How to Proactively Protect Yourself in the Digital Age
The chances are high that your information has been involved in a data breach before but — before you panic — most people have been. Just as you’ve probably gotten an email about some absurd relative dying in a country you’ve never been and left their estate to you- you just need to send money to receive said money that said dead relative left.
Or my personal favorite, my car warranty has gone out and I should call now to extend it. With that being said, this makes it increasingly important that people understand how to better guard themselves against digital attacks.
There are steps that you can take to make sure minimal — if any — damage is done.
Below are just a few simple and frugal ways to protect yourself
Never give out your social security number or financial information unless you are sure — beyond a shadow of a doubt — that it’s needed. It is better to be safe than sorry in this context.
Never give out passwords and choose passwords that are of a complex nature. Passwords should be unique and hard for someone that isn’t you to guess.
My techy husband says you should have some sort of algorithm in place for your passwords. This would make them unique to each and every website, while still following the same theme, making it easy for you to remember. -It also makes the passwords like 20+ characters long (or so it feels like).
Set up authenticators that ask for more than just a password to verify your identity on your account — such as your email address, mobile phone, or both. This way if your account notices that someone is trying to log in from a strange device they will contact you for verification.
Turn account alerts on to better track fraudulent activities in your accounts.

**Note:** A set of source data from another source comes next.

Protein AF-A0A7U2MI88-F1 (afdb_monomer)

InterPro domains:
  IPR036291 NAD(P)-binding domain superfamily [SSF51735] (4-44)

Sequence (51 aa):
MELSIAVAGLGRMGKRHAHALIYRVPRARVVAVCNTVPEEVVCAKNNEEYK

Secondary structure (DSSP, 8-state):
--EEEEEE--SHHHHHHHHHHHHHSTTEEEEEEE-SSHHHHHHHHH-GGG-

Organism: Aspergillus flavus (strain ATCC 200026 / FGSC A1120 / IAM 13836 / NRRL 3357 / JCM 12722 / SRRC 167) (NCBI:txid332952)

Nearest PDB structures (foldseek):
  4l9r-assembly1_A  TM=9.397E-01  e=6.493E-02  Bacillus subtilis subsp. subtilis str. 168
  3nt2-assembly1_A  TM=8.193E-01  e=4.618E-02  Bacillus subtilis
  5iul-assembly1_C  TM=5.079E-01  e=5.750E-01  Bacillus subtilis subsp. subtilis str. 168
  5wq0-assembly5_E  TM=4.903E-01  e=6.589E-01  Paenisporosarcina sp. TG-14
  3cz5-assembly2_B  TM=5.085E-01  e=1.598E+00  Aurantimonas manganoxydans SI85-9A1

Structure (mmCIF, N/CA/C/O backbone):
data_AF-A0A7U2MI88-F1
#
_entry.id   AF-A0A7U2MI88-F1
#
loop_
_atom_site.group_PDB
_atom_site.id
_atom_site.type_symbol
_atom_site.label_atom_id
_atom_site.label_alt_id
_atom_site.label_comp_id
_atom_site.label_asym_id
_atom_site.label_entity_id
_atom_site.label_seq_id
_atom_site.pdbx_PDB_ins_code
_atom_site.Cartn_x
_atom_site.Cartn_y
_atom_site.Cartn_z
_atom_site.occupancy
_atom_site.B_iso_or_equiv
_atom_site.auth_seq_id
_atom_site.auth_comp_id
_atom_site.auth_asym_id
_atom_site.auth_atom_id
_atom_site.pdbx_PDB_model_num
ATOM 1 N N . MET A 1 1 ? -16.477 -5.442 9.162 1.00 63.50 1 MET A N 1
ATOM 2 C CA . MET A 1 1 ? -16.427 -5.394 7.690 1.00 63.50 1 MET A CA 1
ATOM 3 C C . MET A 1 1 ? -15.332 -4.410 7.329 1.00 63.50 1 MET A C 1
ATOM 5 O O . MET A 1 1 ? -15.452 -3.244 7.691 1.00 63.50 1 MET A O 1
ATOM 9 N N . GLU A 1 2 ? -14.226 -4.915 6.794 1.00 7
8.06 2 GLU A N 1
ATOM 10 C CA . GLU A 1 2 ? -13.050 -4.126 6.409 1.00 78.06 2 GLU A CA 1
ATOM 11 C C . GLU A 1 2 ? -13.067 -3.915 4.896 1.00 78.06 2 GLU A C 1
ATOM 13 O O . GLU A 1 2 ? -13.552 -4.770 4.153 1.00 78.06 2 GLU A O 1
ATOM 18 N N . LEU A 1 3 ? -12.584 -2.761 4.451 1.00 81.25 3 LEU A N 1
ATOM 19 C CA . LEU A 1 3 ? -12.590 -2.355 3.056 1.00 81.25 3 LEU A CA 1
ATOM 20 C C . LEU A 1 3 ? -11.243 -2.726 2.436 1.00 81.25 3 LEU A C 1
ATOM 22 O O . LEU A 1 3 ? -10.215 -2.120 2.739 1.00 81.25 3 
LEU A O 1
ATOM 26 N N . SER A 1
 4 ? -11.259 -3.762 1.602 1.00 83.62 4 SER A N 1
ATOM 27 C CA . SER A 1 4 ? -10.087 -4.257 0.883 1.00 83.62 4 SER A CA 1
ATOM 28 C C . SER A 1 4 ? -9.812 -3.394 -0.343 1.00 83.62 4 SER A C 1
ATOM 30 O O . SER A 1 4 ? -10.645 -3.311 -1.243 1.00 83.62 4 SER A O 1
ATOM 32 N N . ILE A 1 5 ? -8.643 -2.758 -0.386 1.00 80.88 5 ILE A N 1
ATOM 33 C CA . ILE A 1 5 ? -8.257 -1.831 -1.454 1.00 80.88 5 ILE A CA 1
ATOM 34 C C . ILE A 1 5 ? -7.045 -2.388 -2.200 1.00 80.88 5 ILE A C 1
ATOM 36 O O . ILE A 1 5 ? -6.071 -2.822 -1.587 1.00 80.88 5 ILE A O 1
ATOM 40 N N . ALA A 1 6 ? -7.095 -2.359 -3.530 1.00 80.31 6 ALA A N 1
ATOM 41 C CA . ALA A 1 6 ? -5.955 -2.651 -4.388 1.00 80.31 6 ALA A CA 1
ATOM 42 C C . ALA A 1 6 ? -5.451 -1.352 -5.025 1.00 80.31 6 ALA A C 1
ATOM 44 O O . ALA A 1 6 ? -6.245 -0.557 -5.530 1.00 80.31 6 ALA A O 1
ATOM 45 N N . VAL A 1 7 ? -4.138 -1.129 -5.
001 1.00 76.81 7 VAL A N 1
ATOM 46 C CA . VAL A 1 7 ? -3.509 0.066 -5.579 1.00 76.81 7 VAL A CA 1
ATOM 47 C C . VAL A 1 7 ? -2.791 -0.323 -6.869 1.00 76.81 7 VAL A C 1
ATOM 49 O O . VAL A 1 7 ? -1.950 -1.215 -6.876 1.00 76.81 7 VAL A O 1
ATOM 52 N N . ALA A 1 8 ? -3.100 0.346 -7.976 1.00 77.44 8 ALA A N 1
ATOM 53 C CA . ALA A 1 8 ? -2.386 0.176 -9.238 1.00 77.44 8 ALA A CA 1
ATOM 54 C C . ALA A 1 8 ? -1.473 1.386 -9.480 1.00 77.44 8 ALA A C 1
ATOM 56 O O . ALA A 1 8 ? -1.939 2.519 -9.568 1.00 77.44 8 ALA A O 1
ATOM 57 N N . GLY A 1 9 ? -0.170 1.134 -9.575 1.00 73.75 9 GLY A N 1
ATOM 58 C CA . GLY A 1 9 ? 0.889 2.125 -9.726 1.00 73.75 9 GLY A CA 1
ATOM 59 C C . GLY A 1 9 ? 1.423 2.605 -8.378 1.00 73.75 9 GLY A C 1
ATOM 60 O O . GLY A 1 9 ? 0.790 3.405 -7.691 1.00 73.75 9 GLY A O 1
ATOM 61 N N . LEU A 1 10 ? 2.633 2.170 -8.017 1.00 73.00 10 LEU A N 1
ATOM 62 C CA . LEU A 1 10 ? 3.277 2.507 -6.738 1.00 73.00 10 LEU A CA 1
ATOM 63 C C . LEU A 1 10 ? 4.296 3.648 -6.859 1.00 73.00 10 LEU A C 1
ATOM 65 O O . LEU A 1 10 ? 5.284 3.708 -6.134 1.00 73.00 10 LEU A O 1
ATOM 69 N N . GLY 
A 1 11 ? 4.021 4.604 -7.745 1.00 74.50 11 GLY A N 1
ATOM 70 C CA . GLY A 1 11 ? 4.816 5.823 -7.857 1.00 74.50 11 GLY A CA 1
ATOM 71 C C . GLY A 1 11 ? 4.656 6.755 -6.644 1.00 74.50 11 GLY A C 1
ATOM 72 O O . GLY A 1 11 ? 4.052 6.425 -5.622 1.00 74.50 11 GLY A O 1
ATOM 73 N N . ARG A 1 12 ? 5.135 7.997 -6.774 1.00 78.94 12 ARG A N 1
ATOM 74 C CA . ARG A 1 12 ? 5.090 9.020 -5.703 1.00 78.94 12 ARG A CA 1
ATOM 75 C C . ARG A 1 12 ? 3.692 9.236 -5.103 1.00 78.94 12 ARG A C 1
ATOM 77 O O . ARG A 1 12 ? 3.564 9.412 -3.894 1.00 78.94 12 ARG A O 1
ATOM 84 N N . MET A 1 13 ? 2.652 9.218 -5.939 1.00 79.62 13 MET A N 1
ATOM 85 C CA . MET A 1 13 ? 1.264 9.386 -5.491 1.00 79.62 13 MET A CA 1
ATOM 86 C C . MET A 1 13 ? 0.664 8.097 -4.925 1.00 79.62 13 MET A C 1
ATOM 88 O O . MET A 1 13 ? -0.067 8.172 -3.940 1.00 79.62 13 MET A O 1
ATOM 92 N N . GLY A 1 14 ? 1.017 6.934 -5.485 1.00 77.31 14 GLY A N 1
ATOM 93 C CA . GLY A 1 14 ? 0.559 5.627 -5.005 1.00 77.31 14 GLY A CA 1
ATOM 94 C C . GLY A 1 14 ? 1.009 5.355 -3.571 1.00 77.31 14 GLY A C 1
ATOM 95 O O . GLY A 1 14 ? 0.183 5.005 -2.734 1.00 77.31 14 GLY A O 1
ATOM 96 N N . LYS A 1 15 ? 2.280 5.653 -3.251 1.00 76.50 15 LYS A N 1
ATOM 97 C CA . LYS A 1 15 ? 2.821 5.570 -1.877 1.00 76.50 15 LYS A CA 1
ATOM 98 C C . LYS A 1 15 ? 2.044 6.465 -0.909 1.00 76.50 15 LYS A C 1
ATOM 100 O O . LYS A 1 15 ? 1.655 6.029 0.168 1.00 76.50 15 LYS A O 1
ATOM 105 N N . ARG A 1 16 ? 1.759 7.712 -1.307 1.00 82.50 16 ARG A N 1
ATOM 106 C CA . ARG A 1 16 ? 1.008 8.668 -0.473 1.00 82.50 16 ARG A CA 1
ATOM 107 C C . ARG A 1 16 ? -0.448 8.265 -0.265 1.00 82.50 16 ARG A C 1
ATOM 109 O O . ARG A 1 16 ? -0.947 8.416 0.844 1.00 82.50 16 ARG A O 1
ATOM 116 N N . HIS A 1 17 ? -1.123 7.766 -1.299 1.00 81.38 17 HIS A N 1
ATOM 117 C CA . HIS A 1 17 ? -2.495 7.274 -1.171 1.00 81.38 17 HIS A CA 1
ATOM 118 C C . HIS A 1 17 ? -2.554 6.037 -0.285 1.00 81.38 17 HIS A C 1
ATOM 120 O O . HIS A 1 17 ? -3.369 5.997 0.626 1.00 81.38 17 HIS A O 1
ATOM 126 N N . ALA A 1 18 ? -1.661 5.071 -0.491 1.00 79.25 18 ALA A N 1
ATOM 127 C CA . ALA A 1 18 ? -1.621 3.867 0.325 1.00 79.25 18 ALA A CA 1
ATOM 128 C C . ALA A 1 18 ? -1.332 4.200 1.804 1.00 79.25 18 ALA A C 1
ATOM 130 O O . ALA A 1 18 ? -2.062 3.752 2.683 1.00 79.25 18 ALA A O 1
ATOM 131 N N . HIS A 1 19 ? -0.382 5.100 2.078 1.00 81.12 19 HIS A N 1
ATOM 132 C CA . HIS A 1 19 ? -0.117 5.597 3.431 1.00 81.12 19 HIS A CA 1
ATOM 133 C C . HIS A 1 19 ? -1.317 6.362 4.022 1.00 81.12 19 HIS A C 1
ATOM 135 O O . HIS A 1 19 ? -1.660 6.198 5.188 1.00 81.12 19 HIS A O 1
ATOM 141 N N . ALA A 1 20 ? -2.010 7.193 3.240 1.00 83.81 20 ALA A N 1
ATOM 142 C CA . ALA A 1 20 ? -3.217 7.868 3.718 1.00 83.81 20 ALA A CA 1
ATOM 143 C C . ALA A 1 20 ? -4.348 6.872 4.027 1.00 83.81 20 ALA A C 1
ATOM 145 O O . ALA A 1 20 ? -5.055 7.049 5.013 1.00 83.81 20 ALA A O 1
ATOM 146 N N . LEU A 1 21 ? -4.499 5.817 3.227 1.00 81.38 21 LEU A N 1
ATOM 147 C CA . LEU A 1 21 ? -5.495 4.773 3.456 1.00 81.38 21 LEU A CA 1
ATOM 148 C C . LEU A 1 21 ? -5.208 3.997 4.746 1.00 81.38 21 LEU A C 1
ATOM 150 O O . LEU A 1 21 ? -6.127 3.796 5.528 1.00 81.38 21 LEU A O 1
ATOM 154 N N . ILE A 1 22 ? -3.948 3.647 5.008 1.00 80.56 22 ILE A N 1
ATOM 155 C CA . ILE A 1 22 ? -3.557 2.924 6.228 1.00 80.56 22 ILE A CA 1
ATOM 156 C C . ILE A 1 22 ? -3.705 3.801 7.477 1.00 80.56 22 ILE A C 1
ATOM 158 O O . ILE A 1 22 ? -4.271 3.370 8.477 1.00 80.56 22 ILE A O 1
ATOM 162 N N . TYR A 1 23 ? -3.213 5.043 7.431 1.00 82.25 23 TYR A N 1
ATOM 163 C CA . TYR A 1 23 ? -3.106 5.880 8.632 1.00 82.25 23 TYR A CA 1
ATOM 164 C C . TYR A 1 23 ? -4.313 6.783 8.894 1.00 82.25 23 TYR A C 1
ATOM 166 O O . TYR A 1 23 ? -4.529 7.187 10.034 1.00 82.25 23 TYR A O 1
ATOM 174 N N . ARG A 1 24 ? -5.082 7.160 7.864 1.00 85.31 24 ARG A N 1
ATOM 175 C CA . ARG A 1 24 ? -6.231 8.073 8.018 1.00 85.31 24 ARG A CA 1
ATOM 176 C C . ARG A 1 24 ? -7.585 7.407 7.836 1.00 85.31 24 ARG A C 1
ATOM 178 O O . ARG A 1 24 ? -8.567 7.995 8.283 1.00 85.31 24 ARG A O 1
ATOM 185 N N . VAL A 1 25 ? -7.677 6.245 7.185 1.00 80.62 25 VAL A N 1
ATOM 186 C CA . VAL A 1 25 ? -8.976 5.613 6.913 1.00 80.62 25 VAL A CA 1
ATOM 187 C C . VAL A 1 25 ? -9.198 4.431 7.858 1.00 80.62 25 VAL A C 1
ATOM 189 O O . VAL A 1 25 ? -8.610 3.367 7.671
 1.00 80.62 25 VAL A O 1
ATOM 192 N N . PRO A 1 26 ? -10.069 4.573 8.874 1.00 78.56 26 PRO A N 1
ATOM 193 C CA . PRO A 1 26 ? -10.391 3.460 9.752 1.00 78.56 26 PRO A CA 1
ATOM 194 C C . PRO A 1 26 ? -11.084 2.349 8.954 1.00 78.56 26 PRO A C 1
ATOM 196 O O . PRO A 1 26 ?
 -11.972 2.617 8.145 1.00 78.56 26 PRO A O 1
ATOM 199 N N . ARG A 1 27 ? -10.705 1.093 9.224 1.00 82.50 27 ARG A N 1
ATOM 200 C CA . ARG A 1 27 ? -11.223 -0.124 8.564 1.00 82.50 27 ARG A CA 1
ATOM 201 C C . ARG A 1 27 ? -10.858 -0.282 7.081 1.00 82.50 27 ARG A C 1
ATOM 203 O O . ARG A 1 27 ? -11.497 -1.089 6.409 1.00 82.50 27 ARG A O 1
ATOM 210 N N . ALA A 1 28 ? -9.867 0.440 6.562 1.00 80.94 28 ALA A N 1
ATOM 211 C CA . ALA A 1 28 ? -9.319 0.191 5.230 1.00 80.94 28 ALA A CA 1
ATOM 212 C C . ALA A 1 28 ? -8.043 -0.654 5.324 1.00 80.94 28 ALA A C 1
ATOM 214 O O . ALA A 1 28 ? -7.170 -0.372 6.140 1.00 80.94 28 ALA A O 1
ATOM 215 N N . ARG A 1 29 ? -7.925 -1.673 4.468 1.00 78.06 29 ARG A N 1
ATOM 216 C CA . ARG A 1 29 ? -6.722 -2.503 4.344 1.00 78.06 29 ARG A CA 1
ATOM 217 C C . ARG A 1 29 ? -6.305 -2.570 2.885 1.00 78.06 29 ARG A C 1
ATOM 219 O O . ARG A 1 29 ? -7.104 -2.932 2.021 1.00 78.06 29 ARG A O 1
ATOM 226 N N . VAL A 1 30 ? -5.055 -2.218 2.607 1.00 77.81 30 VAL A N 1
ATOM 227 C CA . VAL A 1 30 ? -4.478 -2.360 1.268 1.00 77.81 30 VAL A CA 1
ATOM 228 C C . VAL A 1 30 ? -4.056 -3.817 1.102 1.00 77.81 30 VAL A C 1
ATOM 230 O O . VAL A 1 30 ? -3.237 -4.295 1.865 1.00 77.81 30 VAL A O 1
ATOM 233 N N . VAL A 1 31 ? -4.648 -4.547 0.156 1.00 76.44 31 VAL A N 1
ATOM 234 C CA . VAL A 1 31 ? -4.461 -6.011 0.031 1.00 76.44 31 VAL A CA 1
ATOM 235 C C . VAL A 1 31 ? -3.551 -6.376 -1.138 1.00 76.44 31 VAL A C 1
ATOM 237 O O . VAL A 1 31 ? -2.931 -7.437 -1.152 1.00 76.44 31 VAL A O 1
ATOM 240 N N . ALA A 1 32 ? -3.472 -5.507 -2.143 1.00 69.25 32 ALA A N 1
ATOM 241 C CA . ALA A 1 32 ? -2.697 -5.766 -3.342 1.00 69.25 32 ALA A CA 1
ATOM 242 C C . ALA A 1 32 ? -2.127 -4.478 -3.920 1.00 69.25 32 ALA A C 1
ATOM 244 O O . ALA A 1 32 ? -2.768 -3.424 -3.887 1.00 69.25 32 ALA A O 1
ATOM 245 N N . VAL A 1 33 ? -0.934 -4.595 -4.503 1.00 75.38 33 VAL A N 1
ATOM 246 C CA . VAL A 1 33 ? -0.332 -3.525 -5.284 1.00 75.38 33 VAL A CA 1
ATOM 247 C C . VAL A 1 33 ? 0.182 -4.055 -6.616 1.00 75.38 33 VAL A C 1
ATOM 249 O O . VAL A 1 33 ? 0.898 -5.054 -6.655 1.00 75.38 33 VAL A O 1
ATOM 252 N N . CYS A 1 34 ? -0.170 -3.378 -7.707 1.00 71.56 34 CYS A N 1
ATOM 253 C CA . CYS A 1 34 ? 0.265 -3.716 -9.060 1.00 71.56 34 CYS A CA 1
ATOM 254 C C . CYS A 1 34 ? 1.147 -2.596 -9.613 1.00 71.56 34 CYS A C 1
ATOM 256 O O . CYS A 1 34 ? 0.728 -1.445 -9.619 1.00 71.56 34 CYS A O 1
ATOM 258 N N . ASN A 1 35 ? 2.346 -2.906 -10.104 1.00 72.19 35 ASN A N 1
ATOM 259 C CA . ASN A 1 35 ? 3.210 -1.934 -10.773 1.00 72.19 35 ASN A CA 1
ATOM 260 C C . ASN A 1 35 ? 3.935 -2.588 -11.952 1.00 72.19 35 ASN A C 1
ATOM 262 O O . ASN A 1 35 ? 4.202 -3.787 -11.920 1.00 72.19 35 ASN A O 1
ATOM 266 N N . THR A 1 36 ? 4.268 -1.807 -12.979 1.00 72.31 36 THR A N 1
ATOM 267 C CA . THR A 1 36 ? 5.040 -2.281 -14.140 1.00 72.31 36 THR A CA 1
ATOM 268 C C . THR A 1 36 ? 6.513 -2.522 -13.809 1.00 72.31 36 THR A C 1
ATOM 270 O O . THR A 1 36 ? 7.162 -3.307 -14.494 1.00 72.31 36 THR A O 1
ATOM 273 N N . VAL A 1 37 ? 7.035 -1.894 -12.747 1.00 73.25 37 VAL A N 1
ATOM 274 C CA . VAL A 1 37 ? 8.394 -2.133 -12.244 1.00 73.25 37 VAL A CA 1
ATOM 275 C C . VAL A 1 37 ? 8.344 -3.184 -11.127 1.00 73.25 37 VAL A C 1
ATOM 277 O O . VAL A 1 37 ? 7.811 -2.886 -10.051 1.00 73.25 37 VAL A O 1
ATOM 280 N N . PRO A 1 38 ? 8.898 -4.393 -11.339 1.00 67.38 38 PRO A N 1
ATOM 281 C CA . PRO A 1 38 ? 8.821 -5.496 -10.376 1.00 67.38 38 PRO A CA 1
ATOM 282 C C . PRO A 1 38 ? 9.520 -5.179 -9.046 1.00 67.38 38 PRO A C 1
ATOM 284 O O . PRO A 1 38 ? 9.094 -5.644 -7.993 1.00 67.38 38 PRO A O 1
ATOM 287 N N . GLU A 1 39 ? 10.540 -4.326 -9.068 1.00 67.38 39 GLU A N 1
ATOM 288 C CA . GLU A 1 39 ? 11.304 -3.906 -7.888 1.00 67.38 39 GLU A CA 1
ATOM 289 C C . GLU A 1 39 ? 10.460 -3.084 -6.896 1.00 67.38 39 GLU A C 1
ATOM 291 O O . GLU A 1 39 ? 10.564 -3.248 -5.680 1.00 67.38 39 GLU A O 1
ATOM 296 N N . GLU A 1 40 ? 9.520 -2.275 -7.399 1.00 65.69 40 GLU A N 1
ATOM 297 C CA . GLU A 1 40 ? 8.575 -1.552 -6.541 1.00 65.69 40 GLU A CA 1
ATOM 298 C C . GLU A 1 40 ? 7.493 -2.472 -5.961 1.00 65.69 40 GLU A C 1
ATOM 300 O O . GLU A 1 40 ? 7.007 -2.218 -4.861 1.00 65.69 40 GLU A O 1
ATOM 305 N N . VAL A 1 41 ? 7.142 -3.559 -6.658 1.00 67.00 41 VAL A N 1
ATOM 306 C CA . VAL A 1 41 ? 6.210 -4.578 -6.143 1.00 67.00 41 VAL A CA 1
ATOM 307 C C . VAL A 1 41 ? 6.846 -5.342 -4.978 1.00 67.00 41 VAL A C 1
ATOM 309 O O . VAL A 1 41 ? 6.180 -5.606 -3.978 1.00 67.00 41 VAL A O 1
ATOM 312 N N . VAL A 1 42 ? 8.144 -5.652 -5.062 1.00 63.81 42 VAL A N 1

By turning on account alerts, you can be notified of transactions, withdrawals, and even when and where your account has been accessed.
Monitor your credit reports for any unusual activity that was not done by yourself. Report any activity such as newly opened accounts or delinquent accounts that you did not expressly approve or create.
If you are still concerned about better protecting your information there are a variety of software and apps that can help you such as LifeLock, Identity Force, and ID Patrol. Most antivirus programs generally offer similar types of these services to better guard your online information and detect threats. These services are usually offered at varying prices from monthly to yearly subscriptions.
The Future of Money and Technology
While it’s uncertain how technology will continue to evolve and shape our everyday lives, there is one certainty — technology is here to stay. It will continue to revolutionize how we view things, the way we do things, and also the way in which we pay for things all while providing convenience at a touch, click, or swipe.
Digital attacks will still be of concern but it is very important to remember the ways that you can proactively guard yourself against them. By practicing each of those steps the worry and fear of being a victim of such an attack will significantly dwindle, allowing you to be more comfortable knowing that your money and information are better guarded.